Use for trajectory scoring with either:

  • --method match
  • --method llm-judge

Supports:

  • Local dataset files (.json)
  • LangSmith dataset names
  • Optional reference trajectory file with --reference-trajectory
  • Match modes: strict, unordered, subset, superset

Local-only mode:

  • --no-langsmith in both Python and JavaScript scripts (requires local JSON dataset file)

scripts/evaluate_with_langsmith.py / .js

Use for dataset-based evaluation runs and experiment tracking.

Supports:

  • Existing dataset by name
  • Dataset creation from JSON examples file
  • Multiple evaluators (--evaluators accuracy,latency,...)
  • Concurrency control (--max-concurrency)

Python-only:

  • --no-upload to run without uploading experiment results

scripts/compare_agents.py / .js

Use for offline version comparisons:

  • Shared dataset input
  • Success/latency summaries
  • JSON report output for CI artifacts
  • Local JSON datasets or LangSmith datasets (JS supports --no-langsmith to disable remote loading)
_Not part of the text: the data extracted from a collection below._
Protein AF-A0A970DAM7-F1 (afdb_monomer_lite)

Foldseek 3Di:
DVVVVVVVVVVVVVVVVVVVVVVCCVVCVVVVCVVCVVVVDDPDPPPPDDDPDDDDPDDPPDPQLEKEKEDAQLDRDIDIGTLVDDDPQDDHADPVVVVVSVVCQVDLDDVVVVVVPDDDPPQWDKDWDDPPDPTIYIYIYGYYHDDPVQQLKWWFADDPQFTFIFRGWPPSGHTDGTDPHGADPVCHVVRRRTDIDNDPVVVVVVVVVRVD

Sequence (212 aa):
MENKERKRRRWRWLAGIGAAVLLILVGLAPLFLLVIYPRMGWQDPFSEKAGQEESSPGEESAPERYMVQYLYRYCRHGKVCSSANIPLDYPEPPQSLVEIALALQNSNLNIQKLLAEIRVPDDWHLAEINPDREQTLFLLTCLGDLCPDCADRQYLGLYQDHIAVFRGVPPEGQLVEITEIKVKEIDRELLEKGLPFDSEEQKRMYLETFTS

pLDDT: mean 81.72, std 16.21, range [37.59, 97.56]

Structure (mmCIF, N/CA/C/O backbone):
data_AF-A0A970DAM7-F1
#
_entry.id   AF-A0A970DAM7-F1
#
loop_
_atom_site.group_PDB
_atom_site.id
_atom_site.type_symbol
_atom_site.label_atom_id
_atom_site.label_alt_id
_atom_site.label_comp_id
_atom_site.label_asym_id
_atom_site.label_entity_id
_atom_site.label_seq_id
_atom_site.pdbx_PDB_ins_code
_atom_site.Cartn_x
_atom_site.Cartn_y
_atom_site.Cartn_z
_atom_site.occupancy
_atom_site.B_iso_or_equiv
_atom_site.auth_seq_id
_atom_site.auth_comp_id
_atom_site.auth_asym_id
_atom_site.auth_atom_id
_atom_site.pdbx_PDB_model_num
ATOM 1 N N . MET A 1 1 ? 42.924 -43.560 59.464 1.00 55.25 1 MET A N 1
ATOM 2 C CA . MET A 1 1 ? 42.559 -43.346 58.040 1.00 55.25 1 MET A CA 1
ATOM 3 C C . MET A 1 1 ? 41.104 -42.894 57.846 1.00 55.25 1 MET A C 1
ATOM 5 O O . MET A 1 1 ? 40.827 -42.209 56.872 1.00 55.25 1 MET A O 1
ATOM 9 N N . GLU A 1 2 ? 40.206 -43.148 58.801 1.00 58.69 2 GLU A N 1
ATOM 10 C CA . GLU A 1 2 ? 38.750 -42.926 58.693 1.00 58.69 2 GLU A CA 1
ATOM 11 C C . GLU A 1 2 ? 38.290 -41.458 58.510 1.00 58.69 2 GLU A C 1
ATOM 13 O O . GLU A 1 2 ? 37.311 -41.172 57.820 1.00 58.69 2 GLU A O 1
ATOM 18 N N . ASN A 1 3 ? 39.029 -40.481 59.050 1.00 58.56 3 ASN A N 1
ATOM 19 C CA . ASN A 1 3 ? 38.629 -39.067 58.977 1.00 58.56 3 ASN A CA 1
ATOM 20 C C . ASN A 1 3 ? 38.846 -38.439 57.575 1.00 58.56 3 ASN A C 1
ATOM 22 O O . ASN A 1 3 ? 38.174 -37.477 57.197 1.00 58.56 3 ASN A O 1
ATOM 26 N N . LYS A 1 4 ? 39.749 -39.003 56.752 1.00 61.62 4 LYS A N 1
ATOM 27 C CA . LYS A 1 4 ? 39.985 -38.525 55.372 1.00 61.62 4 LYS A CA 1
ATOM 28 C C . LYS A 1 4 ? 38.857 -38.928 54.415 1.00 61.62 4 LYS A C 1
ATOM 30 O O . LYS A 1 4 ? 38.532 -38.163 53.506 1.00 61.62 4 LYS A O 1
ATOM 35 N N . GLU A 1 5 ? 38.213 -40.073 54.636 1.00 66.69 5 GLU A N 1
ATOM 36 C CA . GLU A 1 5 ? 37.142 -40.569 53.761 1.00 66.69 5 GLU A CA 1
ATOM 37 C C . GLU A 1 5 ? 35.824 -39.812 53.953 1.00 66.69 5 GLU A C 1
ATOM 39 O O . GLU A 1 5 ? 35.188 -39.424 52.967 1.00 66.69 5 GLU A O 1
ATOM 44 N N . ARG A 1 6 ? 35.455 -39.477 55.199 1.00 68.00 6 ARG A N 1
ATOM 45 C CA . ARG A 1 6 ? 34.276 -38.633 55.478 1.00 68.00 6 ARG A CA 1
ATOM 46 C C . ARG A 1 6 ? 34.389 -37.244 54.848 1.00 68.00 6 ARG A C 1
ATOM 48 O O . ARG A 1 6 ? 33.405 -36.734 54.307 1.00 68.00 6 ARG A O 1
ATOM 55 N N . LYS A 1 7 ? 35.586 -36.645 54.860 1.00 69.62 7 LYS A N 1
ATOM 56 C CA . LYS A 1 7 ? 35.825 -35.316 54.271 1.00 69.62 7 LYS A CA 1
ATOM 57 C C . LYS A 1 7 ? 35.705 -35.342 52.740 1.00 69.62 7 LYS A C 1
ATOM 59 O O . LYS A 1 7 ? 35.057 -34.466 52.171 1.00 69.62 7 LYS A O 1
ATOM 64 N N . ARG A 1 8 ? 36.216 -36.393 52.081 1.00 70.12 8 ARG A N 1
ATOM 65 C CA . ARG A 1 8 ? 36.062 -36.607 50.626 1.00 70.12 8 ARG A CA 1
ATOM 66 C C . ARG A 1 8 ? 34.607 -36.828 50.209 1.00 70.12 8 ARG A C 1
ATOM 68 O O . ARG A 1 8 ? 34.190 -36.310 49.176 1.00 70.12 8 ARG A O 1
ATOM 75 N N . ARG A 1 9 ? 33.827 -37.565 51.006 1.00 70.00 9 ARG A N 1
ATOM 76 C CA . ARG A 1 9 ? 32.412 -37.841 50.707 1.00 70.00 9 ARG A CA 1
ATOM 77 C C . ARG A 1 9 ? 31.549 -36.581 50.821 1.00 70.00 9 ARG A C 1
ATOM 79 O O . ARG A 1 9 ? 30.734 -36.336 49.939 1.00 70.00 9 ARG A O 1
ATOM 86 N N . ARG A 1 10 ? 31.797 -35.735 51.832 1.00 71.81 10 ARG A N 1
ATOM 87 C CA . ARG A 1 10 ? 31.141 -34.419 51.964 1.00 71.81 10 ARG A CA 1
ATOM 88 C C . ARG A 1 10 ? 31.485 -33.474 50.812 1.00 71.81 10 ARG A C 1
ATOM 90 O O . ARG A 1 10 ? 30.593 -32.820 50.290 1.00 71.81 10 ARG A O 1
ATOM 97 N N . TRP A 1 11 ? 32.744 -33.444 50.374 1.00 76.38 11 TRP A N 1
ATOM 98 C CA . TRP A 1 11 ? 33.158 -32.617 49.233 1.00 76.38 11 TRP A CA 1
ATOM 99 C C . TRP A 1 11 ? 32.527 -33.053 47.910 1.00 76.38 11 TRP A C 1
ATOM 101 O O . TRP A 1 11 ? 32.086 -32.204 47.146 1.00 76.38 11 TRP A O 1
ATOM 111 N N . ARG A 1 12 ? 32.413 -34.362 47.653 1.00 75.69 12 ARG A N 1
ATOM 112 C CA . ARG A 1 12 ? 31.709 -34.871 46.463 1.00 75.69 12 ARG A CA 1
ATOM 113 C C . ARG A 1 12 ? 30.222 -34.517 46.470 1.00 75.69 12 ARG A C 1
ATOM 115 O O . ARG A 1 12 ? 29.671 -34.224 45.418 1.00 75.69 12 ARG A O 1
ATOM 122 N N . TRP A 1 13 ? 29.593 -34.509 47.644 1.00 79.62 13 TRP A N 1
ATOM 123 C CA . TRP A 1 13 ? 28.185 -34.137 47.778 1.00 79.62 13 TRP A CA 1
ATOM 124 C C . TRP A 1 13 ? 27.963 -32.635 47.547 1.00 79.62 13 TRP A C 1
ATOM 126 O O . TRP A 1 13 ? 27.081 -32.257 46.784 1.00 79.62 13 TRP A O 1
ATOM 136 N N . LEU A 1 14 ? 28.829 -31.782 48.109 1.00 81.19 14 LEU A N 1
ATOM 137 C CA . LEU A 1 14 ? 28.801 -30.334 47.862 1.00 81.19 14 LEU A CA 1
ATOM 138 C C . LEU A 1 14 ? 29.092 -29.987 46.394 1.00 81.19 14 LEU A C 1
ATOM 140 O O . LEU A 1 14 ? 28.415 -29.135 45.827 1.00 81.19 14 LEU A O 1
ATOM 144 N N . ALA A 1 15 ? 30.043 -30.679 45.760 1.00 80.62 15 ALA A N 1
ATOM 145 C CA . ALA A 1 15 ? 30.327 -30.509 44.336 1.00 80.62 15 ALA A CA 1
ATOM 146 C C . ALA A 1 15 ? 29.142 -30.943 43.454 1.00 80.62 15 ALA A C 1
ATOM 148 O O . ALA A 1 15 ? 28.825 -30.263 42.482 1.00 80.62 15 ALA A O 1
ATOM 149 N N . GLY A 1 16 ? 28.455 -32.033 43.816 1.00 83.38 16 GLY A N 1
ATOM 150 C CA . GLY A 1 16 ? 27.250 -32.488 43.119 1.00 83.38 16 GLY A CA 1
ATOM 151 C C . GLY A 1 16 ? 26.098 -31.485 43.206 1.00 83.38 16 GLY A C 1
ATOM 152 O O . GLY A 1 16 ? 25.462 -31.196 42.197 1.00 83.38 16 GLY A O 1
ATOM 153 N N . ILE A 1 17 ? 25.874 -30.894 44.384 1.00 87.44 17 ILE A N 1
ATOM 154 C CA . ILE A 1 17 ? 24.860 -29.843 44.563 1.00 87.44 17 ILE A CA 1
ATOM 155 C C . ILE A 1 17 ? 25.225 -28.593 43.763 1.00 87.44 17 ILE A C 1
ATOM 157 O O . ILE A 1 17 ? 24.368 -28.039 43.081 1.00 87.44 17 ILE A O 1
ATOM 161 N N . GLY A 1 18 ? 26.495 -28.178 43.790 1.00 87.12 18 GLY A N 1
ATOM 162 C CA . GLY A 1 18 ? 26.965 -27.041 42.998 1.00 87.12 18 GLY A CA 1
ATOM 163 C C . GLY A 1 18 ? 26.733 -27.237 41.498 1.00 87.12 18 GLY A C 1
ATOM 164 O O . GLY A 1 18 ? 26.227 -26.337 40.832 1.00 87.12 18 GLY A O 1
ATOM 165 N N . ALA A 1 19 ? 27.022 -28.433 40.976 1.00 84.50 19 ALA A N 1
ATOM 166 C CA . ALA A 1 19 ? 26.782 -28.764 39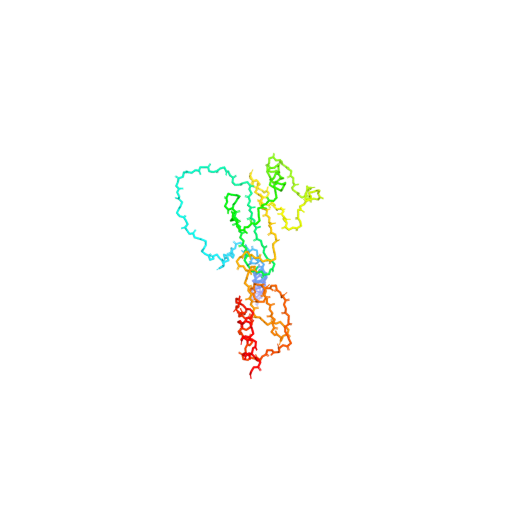.573 1.00 84.50 19 ALA A CA 1
ATOM 167 C C . ALA A 1 19 ? 25.285 -28.762 39.212 1.00 84.50 19 ALA A C 1
ATOM 169 O O . ALA A 1 19 ? 24.914 -28.254 38.155 1.00 84.50 19 ALA A O 1
ATOM 170 N N . ALA A 1 20 ? 24.421 -29.273 40.095 1.00 85.25 20 ALA A N 1
ATOM 171 C CA . ALA A 1 20 ? 22.974 -29.260 39.885 1.00 85.25 20 ALA A CA 1
ATOM 172 C C . ALA A 1 20 ? 22.404 -27.831 39.859 1.00 85.25 20 ALA A C 1
ATOM 174 O O . ALA A 1 20 ? 21.620 -27.499 38.974 1.00 85.25 20 ALA A O 1
ATOM 175 N N . VAL A 1 21 ? 22.839 -26.961 40.776 1.00 86.69 21 VAL A N 1
ATOM 176 C CA . VAL A 1 21 ? 22.423 -25.547 40.799 1.00 86.69 21 VAL A CA 1
ATOM 177 C C . VAL A 1 21 ? 22.898 -24.810 39.544 1.00 86.69 21 VAL A C 1
ATOM 179 O O . VAL A 1 21 ? 22.140 -24.035 38.964 1.00 86.69 21 VAL A O 1
ATOM 182 N N . LEU A 1 22 ? 24.121 -25.082 39.082 1.00 86.56 22 LEU A N 1
ATOM 183 C CA . LEU A 1 22 ? 24.664 -24.457 37.877 1.00 86.56 22 LEU A CA 1
ATOM 184 C C . LEU A 1 22 ? 23.904 -24.887 36.611 1.00 86.56 22 LEU A C 1
ATOM 186 O O . LEU A 1 22 ? 23.604 -24.044 35.771 1.00 86.56 22 LEU A O 1
ATOM 190 N N . LEU A 1 23 ? 23.520 -26.164 36.503 1.00 85.88 23 LEU A N 1
ATOM 191 C CA . LEU A 1 23 ? 22.675 -26.659 35.408 1.00 85.88 23 LEU A CA 1
ATOM 192 C C . LEU A 1 23 ? 21.292 -25.999 35.392 1.00 85.88 23 LEU A C 1
ATOM 194 O O . LEU A 1 23 ? 20.798 -25.645 34.324 1.00 85.88 23 LEU A O 1
ATOM 198 N N . ILE A 1 24 ? 20.690 -25.787 36.565 1.00 84.44 24 ILE A N 1
ATOM 199 C CA . ILE A 1 24 ? 19.402 -25.093 36.683 1.00 84.44 24 ILE A CA 1
ATOM 200 C C . ILE A 1 24 ? 19.538 -23.630 36.243 1.00 84.44 24 ILE A C 1
ATOM 202 O O . ILE A 1 24 ? 18.701 -23.148 35.485 1.00 84.44 24 ILE A O 1
ATOM 206 N N . LEU A 1 25 ? 20.601 -22.932 36.652 1.00 85.00 25 LEU A N 1
ATOM 207 C CA . LEU A 1 25 ? 20.834 -21.539 36.258 1.00 85.00 25 LEU A CA 1
ATOM 208 C C . LEU A 1 25 ? 21.088 -21.393 34.752 1.00 85.00 25 LEU A C 1
ATOM 210 O O . LEU A 1 25 ? 20.501 -20.516 34.126 1.00 85.00 25 LEU A O 1
ATOM 214 N N . VAL A 1 26 ? 21.904 -22.265 34.155 1.00 88.50 26 VAL A N 1
ATOM 215 C CA . VAL A 1 26 ? 22.192 -22.236 32.709 1.00 88.50 26 VAL A CA 1
ATOM 216 C C . VAL A 1 26 ? 20.970 -22.645 31.878 1.00 88.50 26 VAL A C 1
ATOM 218 O O . VAL A 1 26 ? 20.765 -22.100 30.799 1.00 88.50 26 VAL A O 1
ATOM 221 N N . GLY A 1 27 ? 20.135 -23.562 32.377 1.00 82.94 27 GLY A N 1
ATOM 222 C CA . GLY A 1 27 ? 18.915 -23.990 31.689 1.00 82.94 27 GLY A CA 1
ATOM 223 C C . GLY A 1 27 ? 17.750 -23.003 31.807 1.00 82.94 27 GLY A C 1
ATOM 224 O O . GLY A 1 27 ? 17.005 -22.820 30.846 1.00 82.94 27 GLY A O 1
ATOM 225 N N . LEU A 1 28 ? 17.585 -22.347 32.962 1.00 83.75 28 LEU A N 1
ATOM 226 C CA . LEU A 1 28 ? 16.455 -21.442 33.209 1.00 83.75 28 LEU A CA 1
ATOM 227 C C . LEU A 1 28 ? 16.733 -19.984 32.837 1.00 83.75 28 LEU A C 1
ATOM 229 O O . LEU A 1 28 ? 15.785 -19.277 32.504 1.00 83.75 28 LEU A O 1
ATOM 233 N N . ALA A 1 29 ? 17.986 -19.517 32.844 1.00 79.81 29 ALA A N 1
ATOM 234 C CA . ALA A 1 29 ? 18.304 -18.138 32.460 1.00 79.81 29 ALA A CA 1
ATOM 235 C C . ALA A 1 29 ? 17.871 -17.767 31.020 1.00 79.81 29 ALA A C 1
ATOM 237 O O . ALA A 1 29 ? 17.306 -16.685 30.850 1.00 79.81 29 ALA A O 1
ATOM 238 N N . PRO A 1 30 ? 18.031 -18.630 29.992 1.00 80.94 30 PRO A N 1
ATOM 239 C CA . PRO A 1 30 ? 17.538 -18.351 28.639 1.00 80.94 30 PRO A CA 1
ATOM 240 C C . PRO A 1 30 ? 16.008 -18.267 28.575 1.00 80.94 30 PRO A C 1
ATOM 242 O O . PRO A 1 30 ? 15.455 -17.427 27.871 1.00 80.94 30 PRO A O 1
ATOM 245 N N . LEU A 1 31 ? 15.320 -19.104 29.356 1.00 80.38 31 LEU A N 1
ATOM 246 C CA . LEU A 1 31 ? 13.860 -19.101 29.479 1.00 80.38 31 LEU A CA 1
ATOM 247 C C . LEU A 1 31 ? 13.358 -17.814 30.145 1.00 80.38 31 LEU A C 1
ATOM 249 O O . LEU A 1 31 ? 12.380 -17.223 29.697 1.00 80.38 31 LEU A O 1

scripts/mock_llm_responses.py / .js

Use for deterministic test doubles:

  • single
  • sequence
  • conditional

Decision Rules

If behavior is deterministic and local:

  • Use unit tests first.

If behavior depends on tool sequence/routing:

  • Add trajectory evaluation.

If behavior depends on realistic distribution quality:

  • Run LangSmith dataset evaluation.

If approving a replacement model/prompt/graph:

  • Run A/B comparison and check both quality and latency.

Common Failure Patterns

Flaky tests

  • Cause: real-model nondeterminism in unit scope.
  • Fix: mock LLM/tool calls for unit tests; reserve real-model tests for separate integration marks.

High trajectory variance

  • Cause: overly strict matching for workflows with equivalent paths.
  • Fix: switch match mode (unordered, subset, or superset) where appropriate.

Regressions hidden by averages

  • Cause: only aggregate score monitored.
  • Fix: inspect per-example failures and segment by category metadata.
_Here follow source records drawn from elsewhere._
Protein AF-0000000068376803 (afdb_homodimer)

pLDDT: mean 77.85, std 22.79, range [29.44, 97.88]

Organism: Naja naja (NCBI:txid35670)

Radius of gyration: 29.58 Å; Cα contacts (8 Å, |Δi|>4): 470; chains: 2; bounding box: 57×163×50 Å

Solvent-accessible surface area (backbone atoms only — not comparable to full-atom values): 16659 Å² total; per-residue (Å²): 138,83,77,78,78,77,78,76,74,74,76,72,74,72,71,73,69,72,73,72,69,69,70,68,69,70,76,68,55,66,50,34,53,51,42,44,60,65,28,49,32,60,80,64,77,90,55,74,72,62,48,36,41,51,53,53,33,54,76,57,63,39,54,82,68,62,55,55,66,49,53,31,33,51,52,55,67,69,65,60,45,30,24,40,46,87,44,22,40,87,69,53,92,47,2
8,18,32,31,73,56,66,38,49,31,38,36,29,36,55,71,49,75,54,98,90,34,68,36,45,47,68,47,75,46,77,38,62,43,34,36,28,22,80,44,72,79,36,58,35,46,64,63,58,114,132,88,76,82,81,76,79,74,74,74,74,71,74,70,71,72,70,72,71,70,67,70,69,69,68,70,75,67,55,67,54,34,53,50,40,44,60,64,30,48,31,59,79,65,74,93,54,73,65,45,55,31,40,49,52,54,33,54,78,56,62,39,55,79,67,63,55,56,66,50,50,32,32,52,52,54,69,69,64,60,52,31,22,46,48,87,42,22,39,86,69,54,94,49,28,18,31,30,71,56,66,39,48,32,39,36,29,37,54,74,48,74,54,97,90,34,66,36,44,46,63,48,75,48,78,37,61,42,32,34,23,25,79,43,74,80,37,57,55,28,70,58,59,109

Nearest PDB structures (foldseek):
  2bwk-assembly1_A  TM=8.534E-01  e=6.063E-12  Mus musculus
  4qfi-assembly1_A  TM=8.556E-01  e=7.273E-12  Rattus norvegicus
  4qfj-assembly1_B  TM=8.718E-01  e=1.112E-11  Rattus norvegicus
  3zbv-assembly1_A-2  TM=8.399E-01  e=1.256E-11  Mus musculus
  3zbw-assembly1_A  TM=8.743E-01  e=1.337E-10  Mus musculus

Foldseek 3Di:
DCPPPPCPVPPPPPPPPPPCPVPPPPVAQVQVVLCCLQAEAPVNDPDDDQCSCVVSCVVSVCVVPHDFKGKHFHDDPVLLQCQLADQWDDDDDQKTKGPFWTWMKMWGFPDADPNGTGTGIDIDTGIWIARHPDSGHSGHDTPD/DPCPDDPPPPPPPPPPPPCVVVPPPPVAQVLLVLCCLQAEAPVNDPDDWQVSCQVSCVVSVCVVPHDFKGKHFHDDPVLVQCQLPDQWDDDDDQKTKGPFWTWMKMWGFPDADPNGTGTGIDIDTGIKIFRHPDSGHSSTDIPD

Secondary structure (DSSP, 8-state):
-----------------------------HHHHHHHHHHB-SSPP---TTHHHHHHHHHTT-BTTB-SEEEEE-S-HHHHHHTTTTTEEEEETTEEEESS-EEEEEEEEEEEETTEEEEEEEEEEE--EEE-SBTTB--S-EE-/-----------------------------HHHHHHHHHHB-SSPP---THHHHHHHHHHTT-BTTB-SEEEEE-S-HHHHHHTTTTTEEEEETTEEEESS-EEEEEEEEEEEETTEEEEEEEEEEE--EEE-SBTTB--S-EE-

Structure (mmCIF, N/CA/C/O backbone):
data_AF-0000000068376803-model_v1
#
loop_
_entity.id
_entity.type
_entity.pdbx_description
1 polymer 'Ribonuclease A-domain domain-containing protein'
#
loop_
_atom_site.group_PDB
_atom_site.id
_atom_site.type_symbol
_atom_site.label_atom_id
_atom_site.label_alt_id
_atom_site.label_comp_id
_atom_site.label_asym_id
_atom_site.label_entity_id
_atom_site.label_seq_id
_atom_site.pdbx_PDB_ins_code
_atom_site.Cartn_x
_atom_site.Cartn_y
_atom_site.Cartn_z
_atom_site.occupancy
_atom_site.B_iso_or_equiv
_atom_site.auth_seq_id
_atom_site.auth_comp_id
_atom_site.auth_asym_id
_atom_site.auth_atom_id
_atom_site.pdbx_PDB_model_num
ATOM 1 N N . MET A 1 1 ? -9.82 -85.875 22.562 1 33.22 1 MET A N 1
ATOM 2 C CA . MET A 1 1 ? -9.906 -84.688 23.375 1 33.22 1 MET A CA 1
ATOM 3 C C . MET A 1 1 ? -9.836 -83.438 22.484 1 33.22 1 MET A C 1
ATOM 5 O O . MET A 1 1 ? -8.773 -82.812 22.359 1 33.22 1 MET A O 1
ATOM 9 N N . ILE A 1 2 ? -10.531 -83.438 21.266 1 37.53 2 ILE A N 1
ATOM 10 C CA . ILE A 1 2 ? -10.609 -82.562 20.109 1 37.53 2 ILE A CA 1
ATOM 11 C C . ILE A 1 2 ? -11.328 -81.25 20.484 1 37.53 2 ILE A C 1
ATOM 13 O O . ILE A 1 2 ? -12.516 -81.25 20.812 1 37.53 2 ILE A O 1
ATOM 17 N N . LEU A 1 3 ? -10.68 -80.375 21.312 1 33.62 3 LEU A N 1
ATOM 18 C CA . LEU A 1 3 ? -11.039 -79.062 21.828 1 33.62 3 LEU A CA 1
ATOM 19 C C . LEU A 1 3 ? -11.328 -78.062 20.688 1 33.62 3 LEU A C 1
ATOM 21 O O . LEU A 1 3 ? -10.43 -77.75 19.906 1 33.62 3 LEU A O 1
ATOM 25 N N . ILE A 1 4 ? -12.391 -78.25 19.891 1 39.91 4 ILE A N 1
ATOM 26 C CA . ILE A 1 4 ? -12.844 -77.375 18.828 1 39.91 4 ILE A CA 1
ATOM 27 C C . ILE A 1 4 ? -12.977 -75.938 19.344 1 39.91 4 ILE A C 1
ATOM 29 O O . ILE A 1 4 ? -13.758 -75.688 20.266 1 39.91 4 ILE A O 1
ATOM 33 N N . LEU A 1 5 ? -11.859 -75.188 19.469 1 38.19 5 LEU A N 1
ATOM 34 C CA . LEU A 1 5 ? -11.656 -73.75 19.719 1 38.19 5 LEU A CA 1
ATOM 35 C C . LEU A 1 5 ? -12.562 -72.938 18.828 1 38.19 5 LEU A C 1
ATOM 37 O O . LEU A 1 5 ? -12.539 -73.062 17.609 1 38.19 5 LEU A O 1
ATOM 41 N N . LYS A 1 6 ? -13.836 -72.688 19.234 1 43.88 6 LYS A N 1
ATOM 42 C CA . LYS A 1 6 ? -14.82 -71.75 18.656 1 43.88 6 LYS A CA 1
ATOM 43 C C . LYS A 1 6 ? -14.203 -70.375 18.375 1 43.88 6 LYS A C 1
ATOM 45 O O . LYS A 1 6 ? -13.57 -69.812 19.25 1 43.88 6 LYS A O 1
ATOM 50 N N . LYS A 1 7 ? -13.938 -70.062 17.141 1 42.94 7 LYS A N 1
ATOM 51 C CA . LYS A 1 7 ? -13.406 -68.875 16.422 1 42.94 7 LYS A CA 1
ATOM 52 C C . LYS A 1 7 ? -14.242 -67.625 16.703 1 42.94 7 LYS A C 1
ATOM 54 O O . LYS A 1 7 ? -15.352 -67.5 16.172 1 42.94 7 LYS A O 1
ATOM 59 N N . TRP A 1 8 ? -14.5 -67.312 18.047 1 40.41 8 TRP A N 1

Latency regressions with same quality

  • Cause: no explicit latency gate.
  • Fix: include latency evaluator and CI threshold.

Minimal Best Practices

  1. Keep fast deterministic tests as the largest share.
  2. Version datasets and keep them stable.
  3. Track both correctness and latency.
  4. Add explicit go/no-go thresholds in CI.
  5. Compare candidate vs baseline before production rollout.
  6. Investigate failures with trace-level evidence, not only aggregate scores.